Concern: In permutation testing, we'd compute the test statistic of interest ($\bar{m_{1}} - \bar{m_{2}}$) for each possible permutation (i.e. $(k_{1} + k_{2})!$) and use the histogram from these values as the null distribution (i.e. sampling distribution of the mentioned test statistic under the null hypothesis), using it to come up with a p-value. This seems to imply that by assuming the null hypothesis above, each permutation of our sample is equally likely, and it is this with which I do not agree.
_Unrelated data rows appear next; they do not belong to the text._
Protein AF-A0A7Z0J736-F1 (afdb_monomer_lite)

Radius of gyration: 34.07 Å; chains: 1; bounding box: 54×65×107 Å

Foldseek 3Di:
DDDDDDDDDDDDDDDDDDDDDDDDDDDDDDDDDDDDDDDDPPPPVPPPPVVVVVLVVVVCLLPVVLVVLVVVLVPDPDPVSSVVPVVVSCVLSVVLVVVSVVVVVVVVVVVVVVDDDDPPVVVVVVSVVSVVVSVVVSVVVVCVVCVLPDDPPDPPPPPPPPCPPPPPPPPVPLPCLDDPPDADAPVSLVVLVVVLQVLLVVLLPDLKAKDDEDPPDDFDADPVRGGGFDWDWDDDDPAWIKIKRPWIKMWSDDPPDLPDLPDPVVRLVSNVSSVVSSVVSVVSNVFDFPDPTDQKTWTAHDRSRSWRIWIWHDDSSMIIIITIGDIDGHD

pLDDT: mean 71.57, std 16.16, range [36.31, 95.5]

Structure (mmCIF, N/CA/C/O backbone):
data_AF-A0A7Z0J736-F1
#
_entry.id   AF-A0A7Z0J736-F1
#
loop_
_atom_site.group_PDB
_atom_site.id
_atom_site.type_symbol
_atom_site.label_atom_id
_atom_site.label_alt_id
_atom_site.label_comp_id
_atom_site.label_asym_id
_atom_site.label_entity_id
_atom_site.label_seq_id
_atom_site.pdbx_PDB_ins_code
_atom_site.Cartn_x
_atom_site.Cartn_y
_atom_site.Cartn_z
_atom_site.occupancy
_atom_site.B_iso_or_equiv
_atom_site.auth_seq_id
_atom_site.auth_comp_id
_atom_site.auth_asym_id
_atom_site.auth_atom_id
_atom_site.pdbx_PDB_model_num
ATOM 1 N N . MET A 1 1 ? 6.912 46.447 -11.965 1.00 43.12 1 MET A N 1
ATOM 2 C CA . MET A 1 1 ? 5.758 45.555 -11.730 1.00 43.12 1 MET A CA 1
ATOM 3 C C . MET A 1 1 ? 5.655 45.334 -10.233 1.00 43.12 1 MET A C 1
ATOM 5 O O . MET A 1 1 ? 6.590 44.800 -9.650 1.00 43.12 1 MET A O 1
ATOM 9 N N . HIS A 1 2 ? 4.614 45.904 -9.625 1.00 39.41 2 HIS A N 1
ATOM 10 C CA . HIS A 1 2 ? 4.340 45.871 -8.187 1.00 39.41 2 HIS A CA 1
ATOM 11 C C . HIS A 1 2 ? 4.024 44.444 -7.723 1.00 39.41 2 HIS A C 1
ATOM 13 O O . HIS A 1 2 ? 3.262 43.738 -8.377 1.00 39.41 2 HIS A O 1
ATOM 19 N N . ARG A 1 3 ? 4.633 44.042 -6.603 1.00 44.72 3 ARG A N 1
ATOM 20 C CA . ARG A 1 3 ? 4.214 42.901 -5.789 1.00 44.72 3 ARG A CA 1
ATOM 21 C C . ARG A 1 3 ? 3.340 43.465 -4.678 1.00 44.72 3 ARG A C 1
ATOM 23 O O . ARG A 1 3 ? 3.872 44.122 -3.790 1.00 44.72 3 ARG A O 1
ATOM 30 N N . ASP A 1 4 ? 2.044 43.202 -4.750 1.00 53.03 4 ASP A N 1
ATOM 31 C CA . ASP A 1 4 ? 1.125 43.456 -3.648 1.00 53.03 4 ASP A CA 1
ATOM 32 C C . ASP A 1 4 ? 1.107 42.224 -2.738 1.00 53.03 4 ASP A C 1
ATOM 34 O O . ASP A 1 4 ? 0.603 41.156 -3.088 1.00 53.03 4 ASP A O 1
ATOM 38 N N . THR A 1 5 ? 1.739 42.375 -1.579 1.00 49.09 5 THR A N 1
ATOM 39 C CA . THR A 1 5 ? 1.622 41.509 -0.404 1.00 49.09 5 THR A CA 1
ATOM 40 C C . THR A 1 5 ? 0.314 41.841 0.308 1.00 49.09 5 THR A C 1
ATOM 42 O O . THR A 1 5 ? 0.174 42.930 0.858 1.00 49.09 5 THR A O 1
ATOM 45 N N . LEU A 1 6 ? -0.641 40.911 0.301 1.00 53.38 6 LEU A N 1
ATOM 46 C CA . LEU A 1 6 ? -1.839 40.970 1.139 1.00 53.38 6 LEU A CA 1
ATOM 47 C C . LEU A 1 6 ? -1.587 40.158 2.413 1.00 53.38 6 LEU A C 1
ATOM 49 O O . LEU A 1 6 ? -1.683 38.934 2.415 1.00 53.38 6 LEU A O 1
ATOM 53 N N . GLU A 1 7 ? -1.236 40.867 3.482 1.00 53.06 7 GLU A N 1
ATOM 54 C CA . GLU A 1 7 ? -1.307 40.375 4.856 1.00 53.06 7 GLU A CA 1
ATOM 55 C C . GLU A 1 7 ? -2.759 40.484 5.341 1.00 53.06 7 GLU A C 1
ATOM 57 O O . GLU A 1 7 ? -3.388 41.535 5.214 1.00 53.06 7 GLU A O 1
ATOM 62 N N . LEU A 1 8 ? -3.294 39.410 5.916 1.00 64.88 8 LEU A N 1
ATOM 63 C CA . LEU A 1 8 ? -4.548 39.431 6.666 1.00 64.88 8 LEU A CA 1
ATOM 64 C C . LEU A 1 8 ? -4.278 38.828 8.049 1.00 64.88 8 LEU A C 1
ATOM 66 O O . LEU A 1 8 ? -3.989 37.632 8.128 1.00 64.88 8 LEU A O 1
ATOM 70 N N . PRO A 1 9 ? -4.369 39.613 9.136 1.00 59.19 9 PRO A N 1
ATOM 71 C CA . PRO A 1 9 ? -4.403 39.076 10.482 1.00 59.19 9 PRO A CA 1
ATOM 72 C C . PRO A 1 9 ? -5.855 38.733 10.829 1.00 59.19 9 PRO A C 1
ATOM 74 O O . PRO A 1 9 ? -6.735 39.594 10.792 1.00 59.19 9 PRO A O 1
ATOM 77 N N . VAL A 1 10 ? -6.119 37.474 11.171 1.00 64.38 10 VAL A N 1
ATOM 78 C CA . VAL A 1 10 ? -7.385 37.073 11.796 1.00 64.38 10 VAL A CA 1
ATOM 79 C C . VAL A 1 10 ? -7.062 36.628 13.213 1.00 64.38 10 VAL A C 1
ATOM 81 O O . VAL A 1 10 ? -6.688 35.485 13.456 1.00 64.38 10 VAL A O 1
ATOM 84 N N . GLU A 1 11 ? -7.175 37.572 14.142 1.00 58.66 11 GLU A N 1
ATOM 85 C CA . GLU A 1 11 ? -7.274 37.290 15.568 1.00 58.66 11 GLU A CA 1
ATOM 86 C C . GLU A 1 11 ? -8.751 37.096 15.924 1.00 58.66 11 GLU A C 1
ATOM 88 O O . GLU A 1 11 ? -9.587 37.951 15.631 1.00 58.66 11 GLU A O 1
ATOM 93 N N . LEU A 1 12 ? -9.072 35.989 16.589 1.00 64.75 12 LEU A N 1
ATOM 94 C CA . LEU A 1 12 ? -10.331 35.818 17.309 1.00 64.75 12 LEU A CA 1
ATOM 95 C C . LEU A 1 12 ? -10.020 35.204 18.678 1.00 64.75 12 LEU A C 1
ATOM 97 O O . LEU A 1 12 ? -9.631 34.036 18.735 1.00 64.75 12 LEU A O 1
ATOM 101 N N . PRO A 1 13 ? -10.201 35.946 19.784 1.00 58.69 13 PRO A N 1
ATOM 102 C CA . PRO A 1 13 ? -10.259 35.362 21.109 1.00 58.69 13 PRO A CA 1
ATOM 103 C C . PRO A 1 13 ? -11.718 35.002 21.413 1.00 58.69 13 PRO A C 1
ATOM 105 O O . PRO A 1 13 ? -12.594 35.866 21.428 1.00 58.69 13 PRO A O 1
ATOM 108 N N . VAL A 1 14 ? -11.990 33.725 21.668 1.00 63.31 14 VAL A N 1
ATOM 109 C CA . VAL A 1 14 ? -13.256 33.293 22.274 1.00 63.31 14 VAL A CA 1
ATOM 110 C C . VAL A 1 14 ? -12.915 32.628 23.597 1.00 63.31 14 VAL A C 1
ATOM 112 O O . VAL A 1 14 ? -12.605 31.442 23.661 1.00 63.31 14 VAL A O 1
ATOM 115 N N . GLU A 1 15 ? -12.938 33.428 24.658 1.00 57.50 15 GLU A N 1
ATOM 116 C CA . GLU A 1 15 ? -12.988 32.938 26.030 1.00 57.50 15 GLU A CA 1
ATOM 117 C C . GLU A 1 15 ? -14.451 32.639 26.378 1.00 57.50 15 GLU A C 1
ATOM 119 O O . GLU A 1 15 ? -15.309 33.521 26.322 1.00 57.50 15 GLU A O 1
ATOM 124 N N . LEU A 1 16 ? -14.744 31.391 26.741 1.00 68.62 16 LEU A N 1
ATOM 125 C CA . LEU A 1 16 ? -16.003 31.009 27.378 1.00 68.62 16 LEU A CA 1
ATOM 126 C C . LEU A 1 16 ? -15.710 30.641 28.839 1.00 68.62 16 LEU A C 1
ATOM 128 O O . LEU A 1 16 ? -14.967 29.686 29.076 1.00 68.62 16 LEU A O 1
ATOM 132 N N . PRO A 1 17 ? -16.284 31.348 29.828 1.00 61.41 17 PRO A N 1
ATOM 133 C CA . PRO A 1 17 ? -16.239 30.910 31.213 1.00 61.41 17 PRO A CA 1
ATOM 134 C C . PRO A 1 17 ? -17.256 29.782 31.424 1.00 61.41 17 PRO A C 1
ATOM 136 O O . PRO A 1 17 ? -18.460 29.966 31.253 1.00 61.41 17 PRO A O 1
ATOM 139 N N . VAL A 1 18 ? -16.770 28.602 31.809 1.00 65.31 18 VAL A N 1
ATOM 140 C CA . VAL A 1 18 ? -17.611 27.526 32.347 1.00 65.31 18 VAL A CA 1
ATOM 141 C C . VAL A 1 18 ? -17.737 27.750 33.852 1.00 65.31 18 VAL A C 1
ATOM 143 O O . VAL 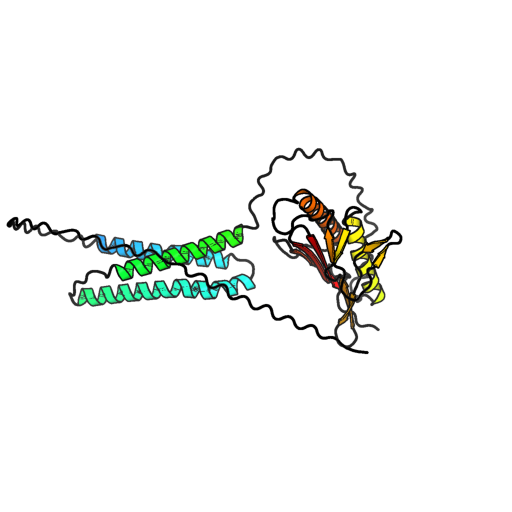A 1 18 ? -16.804 27.491 34.611 1.00 65.31 18 VAL A O 1
ATOM 146 N N . GLU A 1 19 ? -18.890 28.257 34.279 1.00 54.00 19 GLU A N 1
ATOM 147 C CA . GLU A 1 19 ? -19.284 28.291 35.687 1.00 54.00 19 GLU A CA 1
ATOM 148 C C . GLU A 1 19 ? -19.741 26.888 36.123 1.00 54.00 19 GLU A C 1
ATOM 150 O O . GLU A 1 19 ? -20.699 26.331 35.585 1.00 54.00 19 GLU A O 1
ATOM 155 N N . LEU A 1 20 ? -19.044 26.303 37.100 1.00 69.94 20 LEU A N 1
ATOM 156 C CA . LEU A 1 20 ? -19.452 25.069 37.777 1.00 69.94 20 LEU A CA 1
ATOM 157 C C . LEU A 1 20 ? -20.314 25.406 39.010 1.00 69.94 20 LEU A C 1
ATOM 159 O O . LEU A 1 20 ? -19.916 26.269 39.798 1.00 69.94 20 LEU A O 1
ATOM 163 N N . PRO A 1 21 ? -21.452 24.721 39.234 1.00 66.44 21 PRO A N 1
ATOM 164 C CA . PRO A 1 21 ? -22.255 24.898 40.440 1.00 66.44 21 PRO A CA 1
ATOM 165 C C . PRO A 1 21 ? -21.549 24.368 41.695 1.00 66.44 21 PRO A C 1
ATOM 167 O O . PRO A 1 21 ? -21.041 23.249 41.725 1.00 66.44 21 PRO A O 1
ATOM 170 N N . VAL A 1 22 ? -21.578 25.180 42.751 1.00 65.94 22 VAL A N 1
ATOM 171 C CA . VAL A 1 22 ? -21.175 24.845 44.122 1.00 65.94 22 VAL A CA 1
ATOM 172 C C . VAL A 1 22 ? -22.309 24.075 44.810 1.00 65.94 22 VAL A C 1
ATOM 174 O O . VAL A 1 22 ? -23.411 24.603 44.954 1.00 65.94 22 VAL A O 1
ATOM 177 N N . GLU A 1 23 ? -22.040 22.853 45.276 1.00 66.12 23 GLU A N 1
ATOM 178 C CA . GLU A 1 23 ? -22.929 22.116 46.186 1.00 66.12 23 GLU A CA 1
ATOM 179 C C . GLU A 1 23 ? -22.679 22.517 47.658 1.00 66.12 23 GLU A C 1
ATOM 181 O O . GLU A 1 23 ? -21.522 22.672 48.065 1.00 66.12 23 GLU A O 1
ATOM 186 N N . PRO A 1 24 ? -23.728 22.680 48.490 1.00 72.25 24 PRO A N 1
ATOM 187 C CA . PRO A 1 24 ? -23.586 22.953 49.920 1.00 72.25 24 PRO A CA 1
ATOM 188 C C . PRO A 1 24 ? -23.384 21.674 50.766 1.00 72.25 24 PRO A C 1
ATOM 190 O O . PRO A 1 24 ? -23.827 20.592 50.379 1.00 72.25 24 PRO A O 1
ATOM 193 N N . PRO A 1 25 ? -22.774 21.785 51.965 1.00 62.94 25 PRO A N 1
ATOM 194 C CA . PRO A 1 25 ? -22.583 20.660 52.876 1.00 62.94 25 PRO A CA 1
ATOM 195 C C . PRO A 1 25 ? -23.886 20.269 53.590 1.00 62.94 25 PRO A C 1
ATOM 197 O O . PRO A 1 25 ? -24.571 21.105 54.178 1.00 62.94 25 PRO A O 1
ATOM 200 N N . VAL A 1 26 ? -24.194 18.970 53.590 1.00 59.81 26 VAL A N 1
ATOM 201 C CA . VAL A 1 26 ? -25.255 18.379 54.414 1.00 59.81 26 VAL A CA 1
ATOM 202 C C . VAL A 1 26 ? -24.715 18.136 55.823 1.00 59.81 26 VAL A C 1
ATOM 204 O O . VAL A 1 26 ? -23.893 17.248 56.051 1.00 59.81 26 VAL A O 1
ATOM 207 N N . GLU A 1 27 ? -25.201 18.927 56.778 1.00 52.53 27 GLU A N 1
ATOM 208 C CA . GLU A 1 27 ? -25.157 18.613 58.205 1.00 52.53 27 GLU A CA 1
ATOM 209 C C . GLU A 1 27 ? -26.060 17.404 58.491 1.00 52.53 27 GLU A C 1
ATOM 211 O O . GLU A 1 27 ? -27.268 17.452 58.255 1.00 52.53 27 GLU A O 1
ATOM 216 N N . SER A 1 28 ? -25.507 16.336 59.070 1.00 51.56 28 SER A N 1
ATOM 217 C CA . SER A 1 28 ? -26.306 15.362 59.817 1.00 51.56 28 SER A CA 1
ATOM 218 C C . SER A 1 28 ? -25.895 15.393 61.283 1.00 51.56 28 SER A C 1
ATOM 220 O O . SER A 1 28 ? -24.840 14.900 61.688 1.00 51.56 28 SER A O 1
ATOM 222 N N . SER A 1 29 ? -26.778 16.027 62.038 1.00 46.16 29 SER A N 1
ATOM 223 C CA . SER A 1 29 ? -26.905 16.092 63.482 1.00 46.16 29 SER A CA 1
ATOM 224 C C . SER A 1 29 ? -26.720 14.745 64.184 1.00 46.16 29 SER A C 1
ATOM 226 O O . SER A 1 29 ? -27.210 13.697 63.766 1.00 46.16 29 SER A O 1
ATOM 228 N N . GLY A 1 30 ? -26.017 14.807 65.314 1.00 49.06 30 GLY A N 1
ATOM 229 C CA . GLY A 1 30 ? -25.855 13.694 66.230 1.00 49.06 30 GLY A CA 1
ATOM 230 C C . GLY A 1 30 ? -27.144 13.335 66.968 1.00 49.06 30 GLY A C 1
ATOM 231 O O . GLY A 1 30 ? -27.941 14.194 67.341 1.00 49.06 30 GLY A O 1
ATOM 232 N N . VAL A 1 31 ? -27.278 12.046 67.267 1.00 50.59 31 VAL A N 1
ATOM 233 C CA . VAL A 1 31 ? -28.136 11.541 68.338 1.00 50.59 31 VAL A CA 1
ATOM 234 C C . VAL A 1 31 ? -27.255 10.708 69.258 1.00 50.59 31 VAL A C 1
ATOM 236 O O . VAL A 1 31 ? -26.819 9.609 68.924 1.00 50.59 31 VAL A O 1
ATOM 239 N N . GLN A 1 32 ? -26.966 11.276 70.427 1.00 48.72 32 GLN A N 1
ATOM 240 C CA . GLN A 1 32 ? -26.412 10.556 71.564 1.00 48.72 32 GLN A CA 1
ATOM 241 C C . GLN A 1 32 ? -27.501 9.644 72.140 1.00 48.72 32 GLN A C 1
ATOM 243 O O . GLN A 1 32 ? -28.568 10.116 72.534 1.00 48.72 32 GLN A O 1
ATOM 248 N N . HIS A 1 33 ? -27.219 8.347 72.248 1.00 40.72 33 HIS A N 1
ATOM 249 C CA . HIS A 1 33 ? -27.916 7.463 73.177 1.00 40.72 33 HIS A CA 1
ATOM 250 C C . HIS A 1 33 ? -26.892 6.763 74.064 1.00 40.72 33 HIS A C 1
ATOM 252 O O . HIS A 1 33 ? -26.150 5.879 73.642 1.00 40.72 33 HIS A O 1
ATOM 258 N N . ALA A 1 34 ? -26.853 7.228 75.312 1.00 49.97 34 ALA A N 1
ATOM 259 C CA . ALA A 1 34 ? -26.177 6.591 76.422 1.00 49.97 34 ALA A CA 1
ATOM 260 C C . ALA A 1 34 ? -26.902 5.281 76.766 1.00 49.97 34 ALA A C 1
ATOM 262 O O . ALA A 1 34 ? -28.101 5.277 77.039 1.00 49.97 34 ALA A O 1
ATOM 263 N N . GLY A 1 35 ? -26.162 4.172 76.755 1.00 40.41 35 GLY A N 1
ATOM 264 C CA . GLY A 1 35 ? -26.671 2.838 77.057 1.00 40.41 35 GLY A CA 1
ATOM 265 C C . GLY A 1 35 ? -25.565 1.947 77.613 1.00 40.41 35 GLY A C 1
ATOM 266 O O . GLY A 1 35 ? -24.745 1.399 76.889 1.00 40.41 35 GLY A O 1
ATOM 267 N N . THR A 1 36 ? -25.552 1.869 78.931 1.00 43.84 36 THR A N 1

It seems to me to make this conclusion, the null hypothesis would have to be much more general (i.e. that the two populations have identical and independent distributions, as mentioned in http://sphweb.bumc.bu.edu/otlt/mph-modules/bs/bs704_nonparametric/bs704_nonparametric2.html), but then this would also mean that rejecting the null hypothesis would be rejecting of a much broader hypothesis and not our desired hypothesis that the medians are the same (i.e. the two populations don't have the identical and independent distributions, which may or may not mean that they have the same median).
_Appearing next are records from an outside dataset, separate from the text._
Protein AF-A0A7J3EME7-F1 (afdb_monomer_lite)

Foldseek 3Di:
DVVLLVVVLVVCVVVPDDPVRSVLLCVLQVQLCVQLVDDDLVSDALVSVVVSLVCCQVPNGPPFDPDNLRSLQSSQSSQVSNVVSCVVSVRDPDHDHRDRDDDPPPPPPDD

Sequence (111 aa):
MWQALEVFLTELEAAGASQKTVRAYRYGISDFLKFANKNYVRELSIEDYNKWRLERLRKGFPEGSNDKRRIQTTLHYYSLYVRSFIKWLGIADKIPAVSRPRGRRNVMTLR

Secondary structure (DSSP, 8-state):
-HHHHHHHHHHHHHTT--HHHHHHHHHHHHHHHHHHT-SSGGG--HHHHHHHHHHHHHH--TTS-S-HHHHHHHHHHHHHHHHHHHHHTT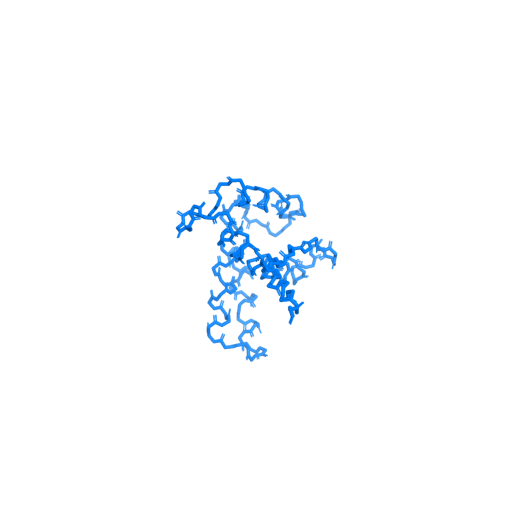S-S--PPPPPPPPP-------

Structure (mmCIF, N/CA/C/O backbone):
data_AF-A0A7J3EME7-F1
#
_entry.id   AF-A0A7J3EME7-F1
#
loop_
_atom_site.group_PDB
_atom_site.id
_atom_site.type_symbol
_atom_site.label_atom_id
_atom_site.label_alt_id
_atom_site.label_comp_id
_atom_site.label_asym_id
_atom_site.label_entity_id
_atom_site.label_seq_id
_atom_site.pdbx_PDB_ins_code
_atom_site.Cartn_x
_atom_site.Cartn_y
_atom_site.Cartn_z
_atom_site.occupancy
_atom_site.B_iso_or_equiv
_atom_site.auth_seq_id
_atom_site.auth_comp_id
_atom_site.auth_asym_id
_atom_site.auth_atom_id
_atom_site.pdbx_PDB_model_num
ATOM 1 N N . MET A 1 1 ? -0.066 -1.552 13.329 1.00 93.69 1 MET A N 1
ATOM 2 C CA . MET A 1 1 ? -0.032 -1.483 11.849 1.00 93.69 1 MET A CA 1
ATOM 3 C C . MET A 1 1 ? 1.130 -2.266 11.255 1.00 93.69 1 MET A C 1
ATOM 5 O O . MET A 1 1 ? 0.883 -3.137 10.437 1.00 93.69 1 MET A O 1
ATOM 9 N N . TRP A 1 2 ? 2.372 -2.013 11.677 1.00 97.25 2 TRP A N 1
ATOM 10 C CA . TRP A 1 2 ? 3.561 -2.690 11.134 1.00 97.25 2 TRP A CA 1
ATOM 11 C C . TRP A 1 2 ? 3.542 -4.213 11.279 1.00 97.25 2 TRP A C 1
ATOM 13 O O . TRP A 1 2 ? 3.812 -4.909 10.313 1.00 97.25 2 TRP A O 1
ATOM 23 N N . GLN A 1 3 ? 3.105 -4.737 12.426 1.00 97.50 3 GLN A N 1
ATOM 24 C CA . GLN A 1 3 ? 2.921 -6.182 12.596 1.00 97.50 3 GLN A CA 1
ATOM 25 C C . GLN A 1 3 ? 1.936 -6.777 11.575 1.00 97.50 3 GLN A C 1
ATOM 27 O O . GLN A 1 3 ? 2.195 -7.837 11.024 1.00 97.50 3 GLN A O 1
ATOM 32 N N . ALA A 1 4 ? 0.833 -6.081 11.281 1.00 96.94 4 ALA A N 1
ATOM 33 C CA . ALA A 1 4 ? -0.137 -6.541 10.289 1.00 96.94 4 ALA A CA 1
ATOM 34 C C . ALA A 1 4 ? 0.457 -6.554 8.870 1.00 96.94 4 ALA A C 1
ATOM 36 O O . ALA A 1 4 ? 0.153 -7.451 8.093 1.00 96.94 4 ALA A O 1
ATOM 37 N N . LEU A 1 5 ? 1.337 -5.596 8.546 1.00 98.38 5 LEU A N 1
ATOM 38 C CA . LEU A 1 5 ? 2.101 -5.624 7.299 1.00 98.38 5 LEU A CA 1
ATOM 39 C C . LEU A 1 5 ? 3.008 -6.858 7.228 1.00 98.38 5 LEU A C 1
ATOM 41 O O . LEU A 1 5 ? 3.018 -7.522 6.199 1.00 98.38 5 LEU A O 1
ATOM 45 N N . GLU A 1 6 ? 3.739 -7.183 8.296 1.00 98.50 6 GLU A N 1
ATOM 46 C CA . GLU A 1 6 ? 4.605 -8.371 8.307 1.00 98.50 6 GLU A CA 1
ATOM 47 C C . GLU A 1 6 ? 3.810 -9.661 8.093 1.00 98.50 6 GLU A C 1
ATOM 49 O O . GLU A 1 6 ? 4.178 -10.462 7.241 1.00 98.50 6 GLU A O 1
ATOM 54 N N . VAL A 1 7 ? 2.680 -9.830 8.791 1.00 98.19 7 VAL A N 1
ATOM 55 C CA . VAL A 1 7 ? 1.804 -11.002 8.610 1.00 98.19 7 VAL A CA 1
ATOM 56 C C . VAL A 1 7 ? 1.315 -11.098 7.164 1.00 98.19 7 VAL A C 1
ATOM 58 O O . VAL A 1 7 ? 1.461 -12.143 6.536 1.00 98.19 7 VAL A O 1
ATOM 61 N N . PHE A 1 8 ? 0.821 -9.994 6.599 1.00 98.19 8 PHE A N 1
ATOM 62 C CA . PHE A 1 8 ? 0.370 -9.953 5.210 1.00 98.19 8 PHE A CA 1
ATOM 63 C C . PHE A 1 8 ? 1.477 -10.321 4.209 1.00 98.19 8 PHE A C 1
ATOM 65 O O . PHE A 1 8 ? 1.226 -11.039 3.243 1.00 98.19 8 PHE A O 1
ATOM 72 N N . LEU A 1 9 ? 2.704 -9.829 4.410 1.00 98.56 9 LEU A N 1
ATOM 73 C CA . LEU A 1 9 ? 3.828 -10.132 3.519 1.00 98.56 9 LEU A CA 1
ATOM 74 C C . LEU A 1 9 ? 4.255 -11.602 3.616 1.00 98.56 9 LEU A C 1
ATOM 76 O O . LEU A 1 9 ? 4.538 -12.200 2.580 1.00 98.56 9 LEU A O 1
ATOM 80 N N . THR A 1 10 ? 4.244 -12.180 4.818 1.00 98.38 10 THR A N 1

Summary of Concern: What justifies using the distribution of the test statistic from permuting our samples to represent the null distribution above?


I am assuming that there is some justification because I think we carried out tests in this manner in my stats course, but I never paused to reflect on the steps of the procedure to make sure I fully understood them.


Also a side question: When the observed test statistic is 0, do you reject the null hypothesis or fail to reject the null hypothesis? (I've read that always assume that data is consistent with the null hypothesis by default, unless your data has an observed test statistic value that aligns with the alternative hypothesis and that is statistically significant.)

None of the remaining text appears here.